• **What to produce**
For this exercise, reproduce the entries below exactly, but only from the line containing "ATOM 304 C C" through the line containing "ATOM 314 O O", both included.

+++++

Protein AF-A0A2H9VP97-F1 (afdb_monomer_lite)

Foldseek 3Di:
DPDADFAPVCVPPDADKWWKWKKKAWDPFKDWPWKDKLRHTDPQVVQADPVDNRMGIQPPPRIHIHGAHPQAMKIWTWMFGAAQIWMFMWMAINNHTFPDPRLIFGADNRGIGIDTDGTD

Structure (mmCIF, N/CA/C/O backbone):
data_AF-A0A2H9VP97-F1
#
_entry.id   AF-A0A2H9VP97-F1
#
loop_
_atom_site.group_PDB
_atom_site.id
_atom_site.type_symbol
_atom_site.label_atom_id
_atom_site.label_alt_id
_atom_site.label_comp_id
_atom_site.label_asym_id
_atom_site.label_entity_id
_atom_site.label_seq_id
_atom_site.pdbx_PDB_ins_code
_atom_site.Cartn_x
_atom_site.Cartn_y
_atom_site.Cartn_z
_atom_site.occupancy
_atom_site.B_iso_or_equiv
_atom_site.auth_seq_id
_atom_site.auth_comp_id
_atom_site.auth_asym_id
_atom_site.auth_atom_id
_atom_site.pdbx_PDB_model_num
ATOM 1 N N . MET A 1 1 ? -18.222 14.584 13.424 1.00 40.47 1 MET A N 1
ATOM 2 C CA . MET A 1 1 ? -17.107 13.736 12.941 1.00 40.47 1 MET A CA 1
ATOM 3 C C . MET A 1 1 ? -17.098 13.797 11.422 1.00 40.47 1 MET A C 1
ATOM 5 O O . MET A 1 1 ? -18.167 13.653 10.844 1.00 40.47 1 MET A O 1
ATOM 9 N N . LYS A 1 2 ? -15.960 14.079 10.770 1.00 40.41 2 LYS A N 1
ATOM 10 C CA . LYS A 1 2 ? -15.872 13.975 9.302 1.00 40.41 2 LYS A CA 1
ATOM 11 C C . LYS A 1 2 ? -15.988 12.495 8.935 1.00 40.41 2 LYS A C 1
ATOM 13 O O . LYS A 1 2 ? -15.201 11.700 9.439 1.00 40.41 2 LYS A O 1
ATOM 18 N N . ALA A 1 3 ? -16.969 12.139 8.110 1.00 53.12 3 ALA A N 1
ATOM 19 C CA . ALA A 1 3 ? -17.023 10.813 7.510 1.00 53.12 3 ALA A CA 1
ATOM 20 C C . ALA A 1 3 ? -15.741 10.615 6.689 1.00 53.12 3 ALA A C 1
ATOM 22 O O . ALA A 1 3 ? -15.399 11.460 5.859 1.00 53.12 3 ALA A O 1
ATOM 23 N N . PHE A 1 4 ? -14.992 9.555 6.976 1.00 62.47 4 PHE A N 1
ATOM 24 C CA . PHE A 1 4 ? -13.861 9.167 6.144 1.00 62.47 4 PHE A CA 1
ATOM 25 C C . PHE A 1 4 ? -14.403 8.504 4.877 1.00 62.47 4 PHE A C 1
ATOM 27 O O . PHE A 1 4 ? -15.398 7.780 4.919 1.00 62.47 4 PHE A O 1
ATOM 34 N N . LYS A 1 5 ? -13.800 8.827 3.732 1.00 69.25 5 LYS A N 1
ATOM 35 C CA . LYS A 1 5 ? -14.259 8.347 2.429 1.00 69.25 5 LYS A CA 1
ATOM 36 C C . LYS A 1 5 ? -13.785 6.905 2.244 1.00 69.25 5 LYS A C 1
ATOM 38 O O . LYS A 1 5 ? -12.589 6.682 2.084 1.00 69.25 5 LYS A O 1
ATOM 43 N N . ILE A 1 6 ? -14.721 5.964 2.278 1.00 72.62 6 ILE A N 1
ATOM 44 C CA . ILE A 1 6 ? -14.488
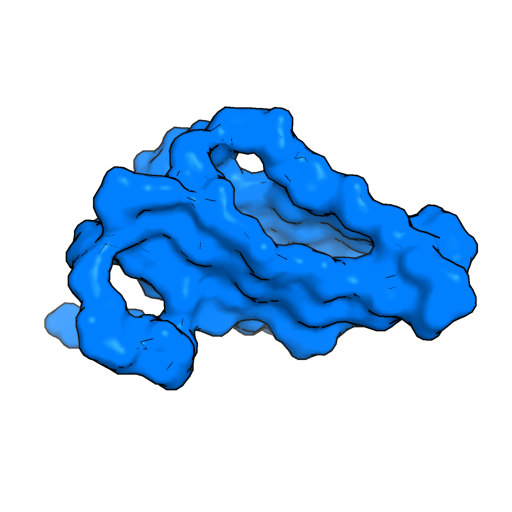 4.560 1.924 1.00 72.62 6 ILE A CA 1
ATOM 45 C C . ILE A 1 6 ? -14.619 4.376 0.405 1.00 72.62 6 ILE A C 1
ATOM 47 O O . ILE A 1 6 ? -15.330 5.128 -0.265 1.00 72.62 6 ILE A O 1
ATOM 51 N N . HIS A 1 7 ? -13.896 3.407 -0.135 1.00 78.69 7 HIS A N 1
ATOM 52 C CA . HIS A 1 7 ? -13.940 2.976 -1.525 1.00 78.69 7 HIS A CA 1
ATOM 53 C C . HIS A 1 7 ? -15.324 2.386 -1.841 1.00 78.69 7 HIS A C 1
ATOM 55 O O . HIS A 1 7 ? -15.974 1.820 -0.963 1.00 78.69 7 HIS A O 1
ATOM 61 N N . GLU A 1 8 ? -15.793 2.504 -3.086 1.00 78.12 8 GLU A N 1
ATOM 62 C CA . GLU A 1 8 ? -17.148 2.064 -3.476 1.00 78.12 8 GLU A CA 1
ATOM 63 C C . GLU A 1 8 ? -17.367 0.558 -3.264 1.00 78.12 8 GLU A C 1
ATOM 65 O O . GLU A 1 8 ? -18.474 0.116 -2.966 1.00 78.12 8 GLU A O 1
ATOM 70 N N . THR A 1 9 ? -16.291 -0.226 -3.313 1.00 76.62 9 THR A N 1
ATOM 71 C CA . THR A 1 9 ? -16.301 -1.668 -3.017 1.00 76.62 9 THR A CA 1
ATOM 72 C C . THR A 1 9 ? -16.648 -2.000 -1.563 1.00 76.62 9 THR A C 1
ATOM 74 O O . THR A 1 9 ? -16.930 -3.155 -1.264 1.00 76.62 9 THR A O 1
ATOM 77 N N . ALA A 1 10 ? -16.644 -1.016 -0.658 1.00 77.25 10 ALA A N 1
ATOM 78 C CA . ALA A 1 10 ? -17.005 -1.189 0.750 1.00 77.25 10 ALA A CA 1
ATOM 79 C C . ALA A 1 10 ? -18.509 -1.072 1.022 1.00 77.25 10 ALA A C 1
ATOM 81 O O . ALA A 1 10 ? -18.945 -1.262 2.160 1.00 77.25 10 ALA A O 1
ATOM 82 N N . LEU A 1 11 ? -19.316 -0.690 0.026 1.00 80.50 11 LEU A N 1
ATOM 83 C CA . LEU A 1 11 ? -20.750 -0.493 0.222 1.00 80.50 11 LEU A CA 1
ATOM 84 C C . LEU A 1 11 ? -21.415 -1.809 0.656 1.00 80.50 11 LEU A C 1
ATOM 86 O O . LEU A 1 11 ? -21.363 -2.811 -0.048 1.00 80.50 11 LEU A O 1
ATOM 90 N N . GLY A 1 12 ? -22.045 -1.796 1.835 1.00 81.62 12 GLY A N 1
ATOM 91 C CA . GLY A 1 12 ? -22.686 -2.977 2.427 1.00 81.62 12 GLY A CA 1
ATOM 92 C C . GLY A 1 12 ? -21.746 -3.905 3.208 1.00 81.62 12 GLY A C 1
ATOM 93 O O . GLY A 1 12 ? -22.217 -4.883 3.784 1.00 81.62 12 GLY A O 1
ATOM 94 N N . VAL A 1 13 ? -20.447 -3.595 3.282 1.00 84.38 13 VAL A N 1
ATOM 95 C CA . VAL A 1 13 ? -19.471 -4.342 4.085 1.00 84.38 13 VAL A CA 1
ATOM 96 C C . VAL A 1 13 ? -19.495 -3.841 5.533 1.00 84.38 13 VAL A C 1
ATOM 98 O O . VAL A 1 13 ? -19.439 -2.640 5.794 1.00 84.38 13 VAL A O 1
ATOM 101 N N . THR A 1 14 ? -19.578 -4.761 6.496 1.00 85.44 14 THR A N 1
ATOM 102 C CA . THR A 1 14 ? -19.578 -4.448 7.935 1.00 85.44 14 THR A CA 1
ATOM 103 C C . THR A 1 14 ? -18.209 -4.693 8.561 1.00 85.44 14 THR A C 1
ATOM 105 O O . THR A 1 14 ? -17.591 -5.726 8.307 1.00 85.44 14 THR A O 1
ATOM 108 N N . GLY A 1 15 ? -17.769 -3.802 9.448 1.00 86.81 15 GLY A N 1
ATOM 109 C CA . GLY A 1 15 ? -16.501 -3.942 10.159 1.00 86.81 15 GLY A CA 1
ATOM 110 C C . GLY A 1 15 ? -16.276 -2.850 11.203 1.00 86.81 15 GLY A C 1
ATOM 111 O O . GLY A 1 15 ? -17.138 -2.000 11.434 1.00 86.81 15 GLY A O 1
ATOM 112 N N . THR A 1 16 ? -15.101 -2.868 11.822 1.00 90.50 16 THR A N 1
ATOM 113 C CA . THR A 1 16 ? -14.668 -1.892 12.827 1.00 90.50 16 THR A CA 1
ATOM 114 C C . THR A 1 16 ? -13.791 -0.831 12.172 1.00 90.50 16 THR A C 1
ATOM 116 O O . THR A 1 16 ? -12.843 -1.157 11.465 1.00 90.50 16 THR A O 1
ATOM 119 N N . GLY A 1 17 ? -14.068 0.450 12.420 1.00 89.75 17 GLY A N 1
ATOM 120 C CA . GLY A 1 17 ? -13.187 1.530 11.973 1.00 89.75 17 GLY A CA 
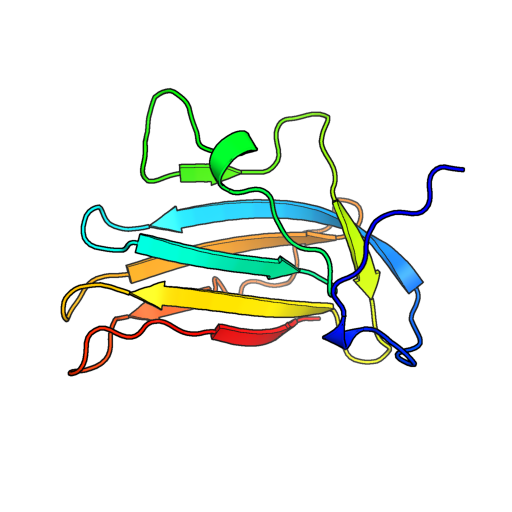1
ATOM 121 C C . GLY A 1 17 ? -11.840 1.485 12.700 1.00 89.75 17 GLY A C 1
ATOM 122 O O . GLY A 1 17 ? -11.803 1.490 13.929 1.00 89.75 17 GLY A O 1
ATOM 123 N N . VAL A 1 18 ? -10.738 1.469 11.954 1.00 90.19 18 VAL A N 1
ATOM 124 C CA . VAL A 1 18 ? -9.371 1.402 12.486 1.00 90.19 18 VAL A CA 1
ATOM 125 C C . VAL A 1 18 ? -8.472 2.471 11.873 1.00 90.19 18 VAL A C 1
ATOM 127 O O . VAL A 1 18 ? -8.699 2.938 10.756 1.00 90.19 18 VAL A O 1
ATOM 130 N N . LYS A 1 19 ? -7.433 2.867 12.612 1.00 91.88 19 LYS A N 1
ATOM 131 C CA . LYS A 1 19 ? -6.389 3.781 12.137 1.00 91.88 19 LYS A CA 1
ATOM 132 C C . LYS A 1 19 ? -5.318 2.998 11.399 1.00 91.88 19 LYS A C 1
ATOM 134 O O . LYS A 1 19 ? -4.836 2.000 11.919 1.00 91.88 19 LYS A O 1
ATOM 139 N N . ILE A 1 20 ? -4.915 3.476 10.234 1.00 90.69 20 ILE A N 1
ATOM 140 C CA . ILE A 1 20 ? -3.956 2.813 9.356 1.00 90.69 20 ILE A CA 1
ATOM 141 C C . ILE A 1 20 ? -2.792 3.760 9.099 1.00 90.69 20 ILE A C 1
ATOM 143 O O . ILE A 1 20 ? -2.982 4.926 8.739 1.00 90.69 20 ILE A O 1
ATOM 147 N N . THR A 1 21 ? -1.588 3.224 9.245 1.00 92.12 21 THR A N 1
ATOM 148 C CA . THR A 1 21 ? -0.358 3.802 8.704 1.00 92.12 21 THR A CA 1
ATOM 149 C C . THR A 1 21 ? 0.305 2.787 7.793 1.00 92.12 21 THR A C 1
ATOM 151 O O . THR A 1 21 ? 0.203 1.583 8.029 1.00 92.12 21 THR A O 1
ATOM 154 N N . TYR A 1 22 ? 1.006 3.258 6.769 1.00 92.19 22 TYR A N 1
ATOM 155 C CA . TYR A 1 22 ? 1.697 2.382 5.835 1.00 92.19 22 TYR A CA 1
ATOM 156 C C . TYR A 1 22 ? 3.025 2.974 5.360 1.00 92.19 22 TYR A C 1
ATOM 158 O O . TYR A 1 22 ? 3.252 4.186 5.434 1.00 92.19 22 TYR A O 1
ATOM 166 N N . LYS A 1 23 ? 3.874 2.098 4.821 1.00 92.75 23 LYS A N 1
ATOM 167 C CA . LYS A 1 23 ? 5.056 2.443 4.036 1.00 92.75 23 LYS A CA 1
ATOM 168 C C . LYS A 1 23 ? 5.161 1.511 2.837 1.00 92.75 23 LYS A C 1
ATOM 170 O O . LYS A 1 23 ? 5.236 0.298 3.000 1.00 92.75 23 LYS A O 1
ATOM 175 N N . LEU A 1 24 ? 5.193 2.096 1.651 1.00 92.50 24 LEU A N 1
ATOM 176 C CA . LEU A 1 24 ? 5.394 1.438 0.373 1.00 92.50 24 LEU A CA 1
ATOM 177 C C . LEU A 1 24 ? 6.763 1.836 -0.181 1.00 92.50 24 LEU A C 1
ATOM 179 O O . LEU A 1 24 ? 7.072 3.022 -0.295 1.00 92.50 24 LEU A O 1
ATOM 183 N N . VAL A 1 25 ? 7.573 0.846 -0.537 1.00 93.06 25 VAL A N 1
ATOM 184 C CA . VAL A 1 25 ? 8.866 1.024 -1.206 1.00 93.06 25 VAL A CA 1
ATOM 185 C C . VAL A 1 25 ? 8.831 0.239 -2.506 1.00 93.06 25 VAL A C 1
ATOM 187 O O . VAL A 1 25 ? 8.452 -0.926 -2.489 1.00 93.06 25 VAL A O 1
ATOM 190 N N . LYS A 1 26 ? 9.224 0.842 -3.624 1.00 91.88 26 LYS A N 1
ATOM 191 C CA . LYS A 1 26 ? 9.233 0.185 -4.939 1.00 91.88 26 LYS A CA 1
ATOM 192 C C . LYS A 1 26 ? 10.583 0.307 -5.638 1.00 91.88 26 LYS A C 1
ATOM 194 O O . LYS A 1 26 ? 11.404 1.139 -5.266 1.00 91.88 26 LYS A O 1
ATOM 199 N N . THR A 1 27 ? 10.814 -0.473 -6.684 1.00 91.06 27 THR A N 1
ATOM 200 C CA . THR A 1 27 ? 11.908 -0.210 -7.624 1.00 91.06 27 THR A CA 1
ATOM 201 C C . THR A 1 27 ? 11.535 0.915 -8.602 1.00 91.06 27 THR A C 1
ATOM 203 O O . THR A 1 27 ? 10.365 1.275 -8.774 1.00 91.06 27 THR A O 1
ATOM 206 N N . GLY A 1 28 ? 12.543 1.532 -9.229 1.00 89.50 28 GLY A N 1
ATOM 207 C CA . GLY A 1 28 ? 12.353 2.692 -10.114 1.00 89.50 28 GLY A CA 1
ATOM 208 C C . GLY A 1 28 ? 11.542 2.405 -11.381 1.00 89.50 28 GLY A C 1
ATOM 209 O O . GLY A 1 28 ? 10.946 3.315 -11.949 1.00 89.50 28 GLY A O 1
ATOM 210 N N . ASP A 1 29 ? 11.496 1.146 -11.801 1.00 88.12 29 ASP A N 1
ATOM 211 C CA . ASP A 1 29 ? 10.765 0.641 -12.962 1.00 88.12 29 ASP A CA 1
ATOM 212 C C . ASP A 1 29 ? 9.306 0.266 -12.664 1.00 88.12 29 ASP A C 1
ATOM 214 O O . ASP A 1 29 ? 8.574 -0.051 -13.598 1.00 88.12 29 ASP A O 1
ATOM 218 N N . VAL A 1 30 ? 8.877 0.332 -11.399 1.00 90.25 30 VAL A N 1
ATOM 219 C CA . VAL A 1 30 ? 7.487 0.098 -10.985 1.00 90.25 30 VAL A CA 1
ATOM 220 C C . VAL A 1 30 ? 6.721 1.419 -10.917 1.00 90.25 30 VAL A C 1
ATOM 222 O O . VAL A 1 30 ? 7.223 2.420 -10.393 1.00 90.25 30 VAL A O 1
ATOM 225 N N . SER A 1 31 ? 5.481 1.427 -11.399 1.00 90.75 31 SER A N 1
ATOM 226 C CA . SER A 1 31 ? 4.507 2.503 -11.231 1.00 90.75 31 SER A CA 1
ATOM 227 C C . SER A 1 31 ? 3.268 1.981 -10.504 1.00 90.75 31 SER A C 1
ATOM 229 O O . SER A 1 31 ? 2.682 0.972 -10.883 1.00 90.75 31 SER A O 1
ATOM 231 N N . MET A 1 32 ? 2.865 2.677 -9.442 1.00 90.19 32 MET A N 1
ATOM 232 C CA . MET A 1 32 ? 1.640 2.362 -8.706 1.00 90.19 32 MET A CA 1
ATOM 233 C C . MET A 1 32 ? 0.479 3.120 -9.345 1.00 90.19 32 MET A C 1
ATOM 235 O O . MET A 1 32 ? 0.550 4.346 -9.461 1.00 90.19 32 MET A O 1
ATOM 239 N N . ALA A 1 33 ? -0.564 2.406 -9.761 1.00 88.25 33 ALA A N 1
ATOM 240 C CA . ALA A 1 33 ? -1.782 3.004 -10.296 1.00 88.25 33 ALA A CA 1
ATOM 241 C C . ALA A 1 33 ? -2.710 3.443 -9.157 1.00 88.25 33 ALA A C 1
ATOM 243 O O . ALA A 1 33 ? -3.130 4.601 -9.112 1.00 88.25 33 ALA A O 1
ATOM 244 N N . ASP A 1 34 ? -2.958 2.547 -8.202 1.00 89.62 34 ASP A N 1
ATOM 245 C CA . ASP A 1 34 ? -3.718 2.834 -6.991 1.00 89.62 34 ASP A CA 1
ATOM 246 C C . ASP A 1 34 ? -3.305 1.920 -5.825 1.00 89.62 34 ASP A C 1
ATOM 248 O O . ASP A 1 34 ? -2.573 0.939 -5.982 1.00 89.62 34 ASP A O 1
ATOM 252 N N . LEU A 1 35 ? -3.738 2.313 -4.629 1.00 91.00 35 LEU A N 1
ATOM 253 C CA . LEU A 1 35 ? -3.606 1.546 -3.400 1.00 91.00 35 LEU A CA 1
ATOM 254 C C . LEU A 1 35 ? -4.814 1.853 -2.513 1.00 91.00 35 LEU A C 1
ATOM 256 O O . LEU A 1 35 ? -5.166 3.017 -2.307 1.00 91.00 35 LEU A O 1
ATOM 260 N N . SER A 1 36 ? -5.413 0.819 -1.937 1.00 91.62 36 SER A N 1
ATOM 261 C CA . SER A 1 36 ? -6.403 0.937 -0.875 1.00 91.62 36 SER A CA 1
ATOM 262 C C . SER A 1 36 ? -6.108 -0.038 0.262 1.00 91.62 36 SER A C 1
ATOM 264 O O . SER A 1 36 ? -5.656 -1.161 0.042 1.00 91.62 36 SER A O 1
ATOM 266 N N . ILE A 1 37 ? -6.340 0.416 1.495 1.00 91.06 37 ILE A N 1
ATOM 267 C CA . ILE A 1 37 ? -6.136 -0.376 2.714 1.00 91.06 37 ILE A CA 1
ATOM 268 C C . ILE A 1 37 ? -7.374 -0.210 3.596 1.00 91.06 37 ILE A C 1
ATOM 270 O O . ILE A 1 37 ? -7.767 0.912 3.913 1.00 91.06 37 ILE A O 1
ATOM 274 N N . GLY A 1 38 ? -8.021 -1.315 3.964 1.00 90.19 38 GLY A N 1
ATOM 275 C CA . GLY A 1 38 ? -9.291 -1.321 4.695 1.00 90.19 38 GLY A CA 1
ATOM 276 C C . GLY A 1 38 ? -10.402 -0.610 3.932 1.00 90.19 38 GLY A C 1
ATOM 277 O O . GLY A 1 38 ? -11.174 0.137 4.525 1.00 90.19 38 GLY A O 1
ATOM 278 N N . HIS A 1 39 ? -10.428 -0.773 2.607 1.00 90.38 39 HIS A N 1
ATOM 279 C CA . HIS A 1 39 ? -11.270 -0.001 1.689 1.00 90.38 39 HIS A CA 1
ATOM 280 C C . HIS A 1 39 ? -11.073 1.513 1.750 1.00 90.38 39 HIS A C 1
ATOM 282 O O . HIS A 1 39 ? -11.964 2.264 1.366 1.00 90.38 39 HIS A O 1
ATOM 288 N N . THR A 1 40 ? -9.929 2.000 2.208 1.00 90.62 40 THR A N 1
ATOM 289 C CA . THR A 1 40 ? -9.636 3.432 2.173 1.00 90.62 40 THR A CA 1
ATOM 290 C C . THR A 1 40 ? -8.633 3.712 1.071 1.00 90.62 40 THR A C 1
ATOM 292 O O . THR A 1 40 ? -7.517 3.193 1.143 1.00 90.62 40 THR A O 1
ATOM 295 N N . PRO A 1 41 ? -9.001 4.514 0.051 1.00 91.06 41 PRO A N 1
ATOM 296 C CA . PRO A 1 41 ? -8.070 4.917 -0.990 1.00 91.06 41 PRO A CA 1
ATOM 297 C C . PRO A 1 41 ? -6.915 5.712 -0.384 1.00 91.06 41 PRO A C 1
ATOM 299 O O . PRO A 1 41 ? -7.132 6.651 0.389 1.00 91.06 41 PRO A O 1
ATOM 302 N N . ILE A 1 42 ? -5.698 5.348 -0.761 1.00 91.06 42 ILE A N 1
ATOM 303 C CA . ILE A 1 42 ? -4.478 6.016 -0.332 1.00 91.06 42 ILE A CA 1
ATOM 304 C C . ILE A 1 42 ? -4.093 7.078 -1.362 1.00 91.06 42 ILE A C 1
ATOM 306 O O . ILE A 1 42 ? -4.017 6.807 -2.561 1.00 91.06 42 ILE A O 1
ATOM 310 N N . ASP A 1 43 ? -3.809 8.296 -0.899 1.00 91.06 43 ASP A N 1
ATOM 311 C CA . ASP A 1 43 ? -3.313 9.366 -1.764 1.00 91.06 43 ASP A CA 1
ATOM 312 C C . ASP A 1 43 ? -1.788 9.274 -1.886 1.00 91.06 43 ASP A C 1
ATOM 314 O O . ASP A 1 43 ? -1.028 9.945 -1.183 1.00 91.06 43 ASP A O 1
ATOM 318 N N . LEU A 1 44 ? -1.335 8.428 -2.814 1.00 90.75 44 LEU A N 1
ATOM 319 C CA . LEU A 1 44 ? 0.089 8.216 -3.072 1.00 90.75 44 LEU A CA 1
ATOM 320 C C . LEU A 1 44 ? 0.818 9.511 -3.460 1.00 90.75 44 LEU A C 1
ATOM 322 O O . LEU A 1 44 ? 1.985 9.674 -3.121 1.00 90.75 44 LEU A O 1
ATOM 326 N N . LYS A 1 45 ? 0.159 10.468 -4.128 1.00 90.38 45 LYS A N 1
ATOM 327 C CA . LYS A 1 45 ? 0.808 11.735 -4.512 1.00 90.38 45 LYS A CA 1
ATOM 328 C C . LYS A 1 45 ? 1.118 12.587 -3.289 1.00 90.38 45 LYS A C 1
ATOM 330 O O . LYS A 1 45 ? 2.191 13.182 -3.205 1.00 90.38 45 LYS A O 1
ATOM 335 N N . LYS A 1 46 ? 0.189 12.643 -2.335 1.00 90.50 46 LYS A N 1
ATOM 336 C CA . LYS A 1 46 ? 0.387 13.357 -1.068 1.00 90.50 46 LYS A CA 1
ATOM 337 C C . LYS A 1 46 ? 1.454 12.688 -0.195 1.00 90.50 46 LYS A C 1
ATOM 339 O O . LYS A 1 46 ? 2.232 13.378 0.476 1.00 90.50 46 LYS A O 1
ATOM 344 N N . ASP A 1 47 ? 1.493 11.362 -0.225 1.00 93.00 47 ASP A N 1
ATOM 345 C CA . ASP A 1 47 ? 2.321 10.548 0.663 1.00 93.00 47 ASP A CA 1
ATOM 346 C C . ASP A 1 47 ? 3.696 10.193 0.084 1.00 93.00 47 ASP A C 1
ATOM 348 O O . ASP A 1 47 ? 4.514 9.591 0.781 1.00 93.00 47 ASP A O 1
ATOM 352 N N . GLN A 1 48 ? 3.998 10.621 -1.145 1.00 94.12 48 GLN A N 1
ATOM 353 C CA . GLN A 1 48 ? 5.325 10.475 -1.736 1.00 94.12 48 GLN A CA 1
ATOM 354 C C . GLN A 1 48 ? 6.388 11.179 -0.877 1.00 94.12 48 GLN A C 1
ATOM 356 O O . GLN A 1 48 ? 6.207 12.313 -0.390 1.00 94.12 48 GLN A O 1
ATOM 361 N N . ASP A 1 49 ? 7.501 10.480 -0.659 1.00 92.50 
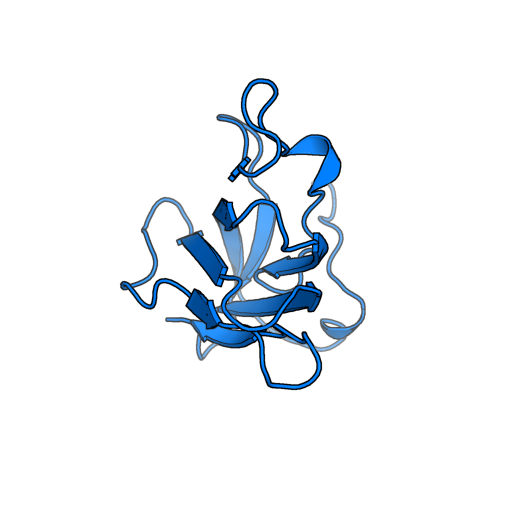49 ASP A N 1
ATOM 362 C CA . ASP A 1 49 ? 8.684 11.056 -0.044 1.00 92.50 49 ASP A CA 1
ATOM 363 C C . ASP A 1 49 ? 9.271 12.129 -0.975 1.00 92.50 49 ASP A C 1
ATOM 365 O O . ASP A 1 49 ? 9.281 11.997 -2.197 1.00 92.50 49 ASP A O 1
ATOM 369 N N . LYS A 1 50 ? 9.722 13.242 -0.395 1.00 90.69 50 LYS A N 1
ATOM 370 C CA . LYS A 1 50 ? 10.247 14.373 -1.171 1.00 90.69 50 LYS A CA 1
ATOM 371 C C . LYS A 1 50 ? 11.672 14.132 -1.664 1.00 90.69 50 LYS A C 1
ATOM 373 O O . LYS A 1 50 ? 12.109 14.842 -2.565 1.00 90.69 50 LYS A O 1
ATOM 378 N N . THR A 1 51 ? 12.407 13.213 -1.039 1.00 93.25 51 THR A N 1
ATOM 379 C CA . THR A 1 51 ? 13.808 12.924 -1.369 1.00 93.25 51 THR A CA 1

+++++

• **Output**
ATOM 304 C C . ILE A 1 42 ? -4.093 7.078 -1.362 1.00 91.06 42 ILE A C 1
ATOM 306 O O . ILE A 1 42 ? -4.017 6.807 -2.561 1.00 91.06 42 ILE A O 1
ATOM 310 N N . ASP A 1 43 ? -3.809 8.296 -0.899 1.00 91.06 43 ASP A N 1
ATOM 311 C CA . ASP A 1 43 ? -3.313 9.366 -1.764 1.00 91.06 43 ASP A CA 1
ATOM 312 C C . ASP A 1 43 ? -1.788 9.274 -1.886 1.00 91.06 43 ASP A C 1
ATOM 314 O O . ASP A 1 43 ? -1.028 9.945 -1.183 1.00 91.06 43 ASP A O 1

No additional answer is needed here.